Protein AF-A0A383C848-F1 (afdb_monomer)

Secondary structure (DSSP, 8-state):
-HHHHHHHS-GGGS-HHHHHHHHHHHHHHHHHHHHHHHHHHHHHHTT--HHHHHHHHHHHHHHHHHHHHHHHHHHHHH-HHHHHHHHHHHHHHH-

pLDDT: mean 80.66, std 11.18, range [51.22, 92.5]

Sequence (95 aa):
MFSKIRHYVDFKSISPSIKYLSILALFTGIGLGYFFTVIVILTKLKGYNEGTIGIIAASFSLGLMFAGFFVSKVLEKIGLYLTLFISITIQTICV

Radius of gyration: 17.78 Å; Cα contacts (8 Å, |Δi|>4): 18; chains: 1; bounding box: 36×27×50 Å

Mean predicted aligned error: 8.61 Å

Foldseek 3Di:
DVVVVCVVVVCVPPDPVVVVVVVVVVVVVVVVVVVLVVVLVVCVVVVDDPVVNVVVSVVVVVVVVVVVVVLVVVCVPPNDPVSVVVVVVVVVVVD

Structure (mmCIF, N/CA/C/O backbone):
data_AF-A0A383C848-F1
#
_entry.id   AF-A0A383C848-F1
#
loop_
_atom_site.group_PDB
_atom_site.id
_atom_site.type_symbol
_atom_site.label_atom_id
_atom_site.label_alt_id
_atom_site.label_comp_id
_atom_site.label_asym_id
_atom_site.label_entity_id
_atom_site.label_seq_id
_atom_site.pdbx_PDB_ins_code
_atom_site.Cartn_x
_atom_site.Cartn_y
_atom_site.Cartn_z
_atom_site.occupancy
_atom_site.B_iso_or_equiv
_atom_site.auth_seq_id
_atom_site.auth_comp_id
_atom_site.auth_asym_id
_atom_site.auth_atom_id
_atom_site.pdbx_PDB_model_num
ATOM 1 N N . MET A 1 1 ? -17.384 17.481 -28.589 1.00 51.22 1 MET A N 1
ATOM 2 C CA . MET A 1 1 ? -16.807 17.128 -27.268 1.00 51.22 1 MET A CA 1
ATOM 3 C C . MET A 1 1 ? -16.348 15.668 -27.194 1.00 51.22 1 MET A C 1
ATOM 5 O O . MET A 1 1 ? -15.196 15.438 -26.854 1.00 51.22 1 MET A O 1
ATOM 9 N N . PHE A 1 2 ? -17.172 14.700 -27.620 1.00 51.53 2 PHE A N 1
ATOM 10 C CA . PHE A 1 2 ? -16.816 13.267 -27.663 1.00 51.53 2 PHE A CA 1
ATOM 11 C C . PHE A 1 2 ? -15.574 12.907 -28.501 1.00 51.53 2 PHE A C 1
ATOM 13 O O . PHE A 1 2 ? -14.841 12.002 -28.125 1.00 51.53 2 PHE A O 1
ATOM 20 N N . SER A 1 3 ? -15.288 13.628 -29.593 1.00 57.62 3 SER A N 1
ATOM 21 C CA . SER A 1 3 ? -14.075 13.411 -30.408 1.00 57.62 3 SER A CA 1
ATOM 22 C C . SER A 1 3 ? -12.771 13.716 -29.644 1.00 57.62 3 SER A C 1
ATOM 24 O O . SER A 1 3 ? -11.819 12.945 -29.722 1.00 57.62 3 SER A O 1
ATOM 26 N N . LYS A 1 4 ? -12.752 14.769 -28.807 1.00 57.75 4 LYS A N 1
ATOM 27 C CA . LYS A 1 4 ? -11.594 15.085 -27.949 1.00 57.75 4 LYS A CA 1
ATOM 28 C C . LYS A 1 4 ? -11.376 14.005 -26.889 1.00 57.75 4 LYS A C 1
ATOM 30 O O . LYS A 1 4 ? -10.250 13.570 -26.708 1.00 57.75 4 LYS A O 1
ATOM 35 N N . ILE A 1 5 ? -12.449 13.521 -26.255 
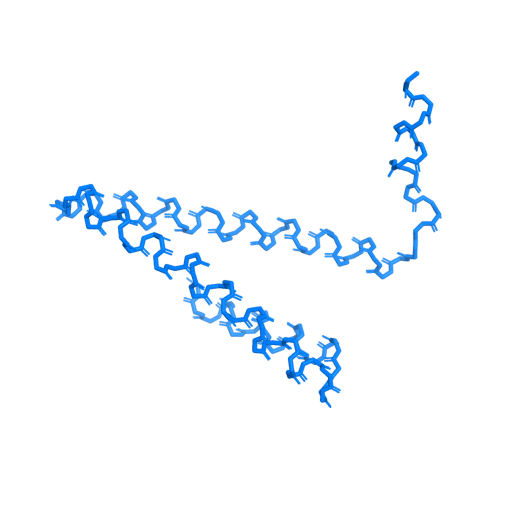1.00 59.72 5 ILE A N 1
ATOM 36 C CA . ILE A 1 5 ? -12.385 12.409 -25.288 1.00 59.72 5 ILE A CA 1
ATOM 37 C C . ILE A 1 5 ? -11.899 11.126 -25.971 1.00 59.72 5 ILE A C 1
ATOM 39 O O . ILE A 1 5 ? -11.067 10.425 -25.412 1.00 59.72 5 ILE A O 1
ATOM 43 N N . ARG A 1 6 ? -12.334 10.849 -27.209 1.00 53.88 6 ARG A N 1
ATOM 44 C CA . ARG A 1 6 ? -11.838 9.708 -27.995 1.00 53.88 6 ARG A CA 1
ATOM 45 C C . ARG A 1 6 ? -10.326 9.731 -28.179 1.00 53.88 6 ARG A C 1
ATOM 47 O O . ARG A 1 6 ? -9.733 8.672 -28.090 1.00 53.88 6 ARG A O 1
ATOM 54 N N . HIS A 1 7 ? -9.718 10.902 -28.368 1.00 56.06 7 HIS A N 1
ATOM 55 C CA . HIS A 1 7 ? -8.262 11.044 -28.462 1.00 56.06 7 HIS A CA 1
ATOM 56 C C . HIS A 1 7 ? -7.540 10.768 -27.132 1.00 56.06 7 HIS A C 1
ATOM 58 O O . HIS A 1 7 ? -6.446 10.215 -27.146 1.00 56.06 7 HIS A O 1
ATOM 64 N N . TYR A 1 8 ? -8.153 11.101 -25.988 1.00 53.00 8 TYR A N 1
ATOM 65 C CA . TYR A 1 8 ? -7.631 10.748 -24.656 1.00 53.00 8 TYR A CA 1
ATOM 66 C C . TYR A 1 8 ? -7.814 9.262 -24.315 1.00 53.00 8 TYR A C 1
ATOM 68 O O . TYR A 1 8 ? -7.042 8.706 -23.541 1.00 53.00 8 TYR A O 1
ATOM 76 N N . VAL A 1 9 ? -8.828 8.621 -24.898 1.00 56.06 9 VAL A N 1
ATOM 77 C CA . VAL A 1 9 ? -9.128 7.187 -24.750 1.00 56.06 9 VAL A CA 1
ATOM 78 C C . VAL A 1 9 ? -8.482 6.368 -25.883 1.00 56.06 9 VAL A C 1
ATOM 80 O O . VAL A 1 9 ? -8.629 5.148 -25.936 1.00 56.06 9 VAL A O 1
ATOM 83 N N . ASP A 1 10 ? -7.730 7.005 -26.790 1.00 56.53 10 ASP A N 1
ATOM 84 C CA . ASP A 1 10 ? -7.061 6.315 -27.890 1.00 56.53 10 ASP A CA 1
ATOM 85 C C . ASP A 1 10 ? -5.755 5.673 -27.414 1.00 56.53 10 ASP A C 1
ATOM 87 O O . ASP A 1 10 ? -4.632 6.123 -27.675 1.00 56.53 10 ASP A O 1
ATOM 91 N N . PHE A 1 11 ? -5.921 4.561 -26.701 1.00 56.41 11 PHE A N 1
ATOM 92 C CA . PHE A 1 11 ? -4.830 3.728 -26.228 1.00 56.41 11 PHE A CA 1
ATOM 93 C C . PHE A 1 11 ? -3.949 3.211 -27.379 1.00 56.41 11 PHE A C 1
ATOM 95 O O . PHE A 1 11 ? -2.858 2.729 -27.102 1.00 56.41 11 PHE A O 1
ATOM 102 N N . LYS A 1 12 ? -4.324 3.290 -28.668 1.00 57.38 12 LYS A N 1
ATOM 103 C CA . LYS A 1 12 ? -3.426 2.864 -29.766 1.00 57.38 12 LYS A CA 1
ATOM 104 C C . LYS A 1 12 ? -2.138 3.687 -29.854 1.00 57.38 12 LYS A C 1
ATOM 106 O O . LYS A 1 12 ? -1.133 3.142 -30.296 1.00 57.38 12 LYS A O 1
ATOM 111 N N . SER A 1 13 ? -2.161 4.946 -29.417 1.00 57.22 13 SER A N 1
ATOM 112 C CA . SER A 1 13 ? -1.002 5.856 -29.458 1.00 57.22 13 SER A CA 1
ATOM 113 C C . SER A 1 13 ? -0.048 5.714 -28.264 1.00 57.22 13 SER A C 1
ATOM 115 O O . SER A 1 13 ? 1.071 6.221 -28.293 1.00 57.22 13 SER A O 1
ATOM 117 N N . ILE A 1 14 ? -0.481 5.018 -27.209 1.00 63.19 14 ILE A N 1
ATOM 118 C CA . ILE A 1 14 ? 0.249 4.897 -25.947 1.00 63.19 14 ILE A CA 1
ATOM 119 C C . ILE A 1 14 ? 1.141 3.657 -25.992 1.00 63.19 14 ILE A C 1
ATOM 121 O O . ILE A 1 14 ? 0.697 2.572 -26.385 1.00 63.19 14 ILE A O 1
ATOM 125 N N . SER A 1 15 ? 2.393 3.804 -25.549 1.00 70.62 15 SER A N 1
ATOM 126 C CA . SER A 1 15 ? 3.336 2.690 -25.483 1.00 70.62 15 SER A CA 1
ATOM 127 C C . SER A 1 15 ? 2.766 1.544 -24.629 1.00 70.62 15 SER A C 1
ATOM 129 O O . SER A 1 15 ? 2.109 1.786 -23.610 1.00 70.62 15 SER A O 1
ATOM 131 N N . PRO A 1 16 ? 2.986 0.277 -25.022 1.00 71.50 16 PRO A N 1
ATOM 132 C CA . PRO A 1 16 ? 2.434 -0.873 -24.305 1.00 71.50 16 PRO A CA 1
ATOM 133 C C . PRO A 1 16 ? 2.818 -0.867 -22.818 1.00 71.50 16 PRO A C 1
ATOM 135 O O . PRO A 1 16 ? 1.978 -1.171 -21.976 1.00 71.50 16 PRO A O 1
ATOM 138 N N . SER A 1 17 ? 4.028 -0.416 -22.478 1.00 71.56 17 SER A N 1
ATOM 139 C CA . SER A 1 17 ? 4.507 -0.296 -21.096 1.00 71.56 17 SER A CA 1
ATOM 140 C C . SER A 1 17 ? 3.632 0.606 -20.222 1.00 71.56 17 SER A C 1
ATOM 142 O O . SER A 1 17 ? 3.330 0.245 -19.087 1.00 71.56 17 SER A O 1
ATOM 144 N N . ILE A 1 18 ? 3.179 1.752 -20.742 1.00 73.75 18 ILE A N 1
ATOM 145 C CA . ILE A 1 18 ? 2.315 2.671 -19.987 1.00 73.75 18 ILE A CA 1
ATOM 146 C C . ILE A 1 18 ? 0.942 2.034 -19.754 1.00 73.75 18 ILE A C 1
ATOM 148 O O . ILE A 1 18 ? 0.399 2.159 -18.663 1.00 73.75 18 ILE A O 1
ATOM 152 N N . LYS A 1 19 ? 0.406 1.278 -20.723 1.00 74.56 19 LYS A N 1
ATOM 153 C CA . LYS A 1 19 ? -0.874 0.568 -20.547 1.00 74.56 19 LYS A CA 1
ATOM 154 C C . LYS A 1 19 ? -0.813 -0.445 -19.415 1.00 74.56 19 LYS A C 1
ATOM 156 O O . LYS A 1 19 ? -1.692 -0.447 -18.558 1.00 74.56 19 LYS A O 1
ATOM 161 N N . TYR A 1 20 ? 0.220 -1.288 -19.406 1.00 77.19 20 TYR A N 1
ATOM 162 C CA . TYR A 1 20 ? 0.403 -2.276 -18.344 1.00 77.19 20 TYR A CA 1
ATOM 163 C C . TYR A 1 20 ? 0.586 -1.602 -16.984 1.00 77.19 20 TYR A C 1
ATOM 165 O O . TYR A 1 20 ? -0.019 -2.040 -16.009 1.00 77.19 20 TYR A O 1
ATOM 173 N N . LEU A 1 21 ? 1.339 -0.499 -16.929 1.00 80.62 21 LEU A N 1
ATOM 174 C CA . LEU A 1 21 ? 1.522 0.267 -15.700 1.00 80.62 21 LEU A CA 1
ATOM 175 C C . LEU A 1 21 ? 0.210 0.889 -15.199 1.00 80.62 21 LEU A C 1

--*--

### Your goal
Return, please, the lines of the data from the first through the line containing "ATOM 3 C C .", both kept, exactly as they stand and nothing more.

### Response to the task
Protein AF-A0A383C848-F1 (afdb_monomer)

Secondary structure (DSSP, 8-state):
-HHHHHHHS-GGGS-HHHHHHHHHHHHHHHHHHHHHHHHHHHHHHTT--HHHHHHHHHHHHHHHHHHHHHHHHHHHHH-HHHHHHHHHHHHHHH-

pLDDT: mean 80.66, std 11.18, range [51.22, 92.5]

Sequence (95 aa):
MFSKIRHYVDFKSISPSIKYLSILALFTGIGLGYFFTVIVILTKLKGYNEGTIGIIAASFSLGLMFAGFFVSKVLEKIGLYLTLFISITIQTICV

Radius of gyration: 17.78 Å; Cα contacts (8 Å, |Δi|>4): 18; chains: 1; bounding box: 36×27×50 Å

Mean predicted aligned error: 8.61 Å

Foldseek 3Di:
DVVVVCVVVVCVPPDPVVVVVVVVVVVVVVVVVVVLVVVLVVCVVVVDDPVVNVVVSVVVVVVVVVVVVVLVVVCVPPNDPVSVVVVVVVVVVVD

Structure (mmCIF, N/CA/C/O backbone):
data_AF-A0A383C848-F1
#
_entry.id   AF-A0A383C848-F1
#
loop_
_atom_site.group_PDB
_atom_site.id
_atom_site.type_symbol
_atom_site.label_atom_id
_atom_site.label_alt_id
_atom_site.label_comp_id
_atom_site.label_asym_id
_atom_site.label_entity_id
_atom_site.label_seq_id
_atom_site.pdbx_PDB_ins_code
_atom_site.Cartn_x
_atom_site.Cartn_y
_atom_site.Cartn_z
_atom_site.occupancy
_atom_site.B_iso_or_equiv
_atom_site.auth_seq_id
_atom_site.auth_comp_id
_atom_site.auth_asym_id
_atom_site.auth_atom_id
_atom_site.pdbx_PDB_model_num
ATOM 1 N N . MET A 1 1 ? -17.384 17.481 -28.589 1.00 51.22 1 MET A N 1
ATOM 2 C CA . MET A 1 1 ? -16.807 17.128 -27.268 1.00 51.22 1 MET A CA 1
ATOM 3 C C . MET A 1 1 ? -16.348 15.668 -27.194 1.00 51.22 1 MET A C 1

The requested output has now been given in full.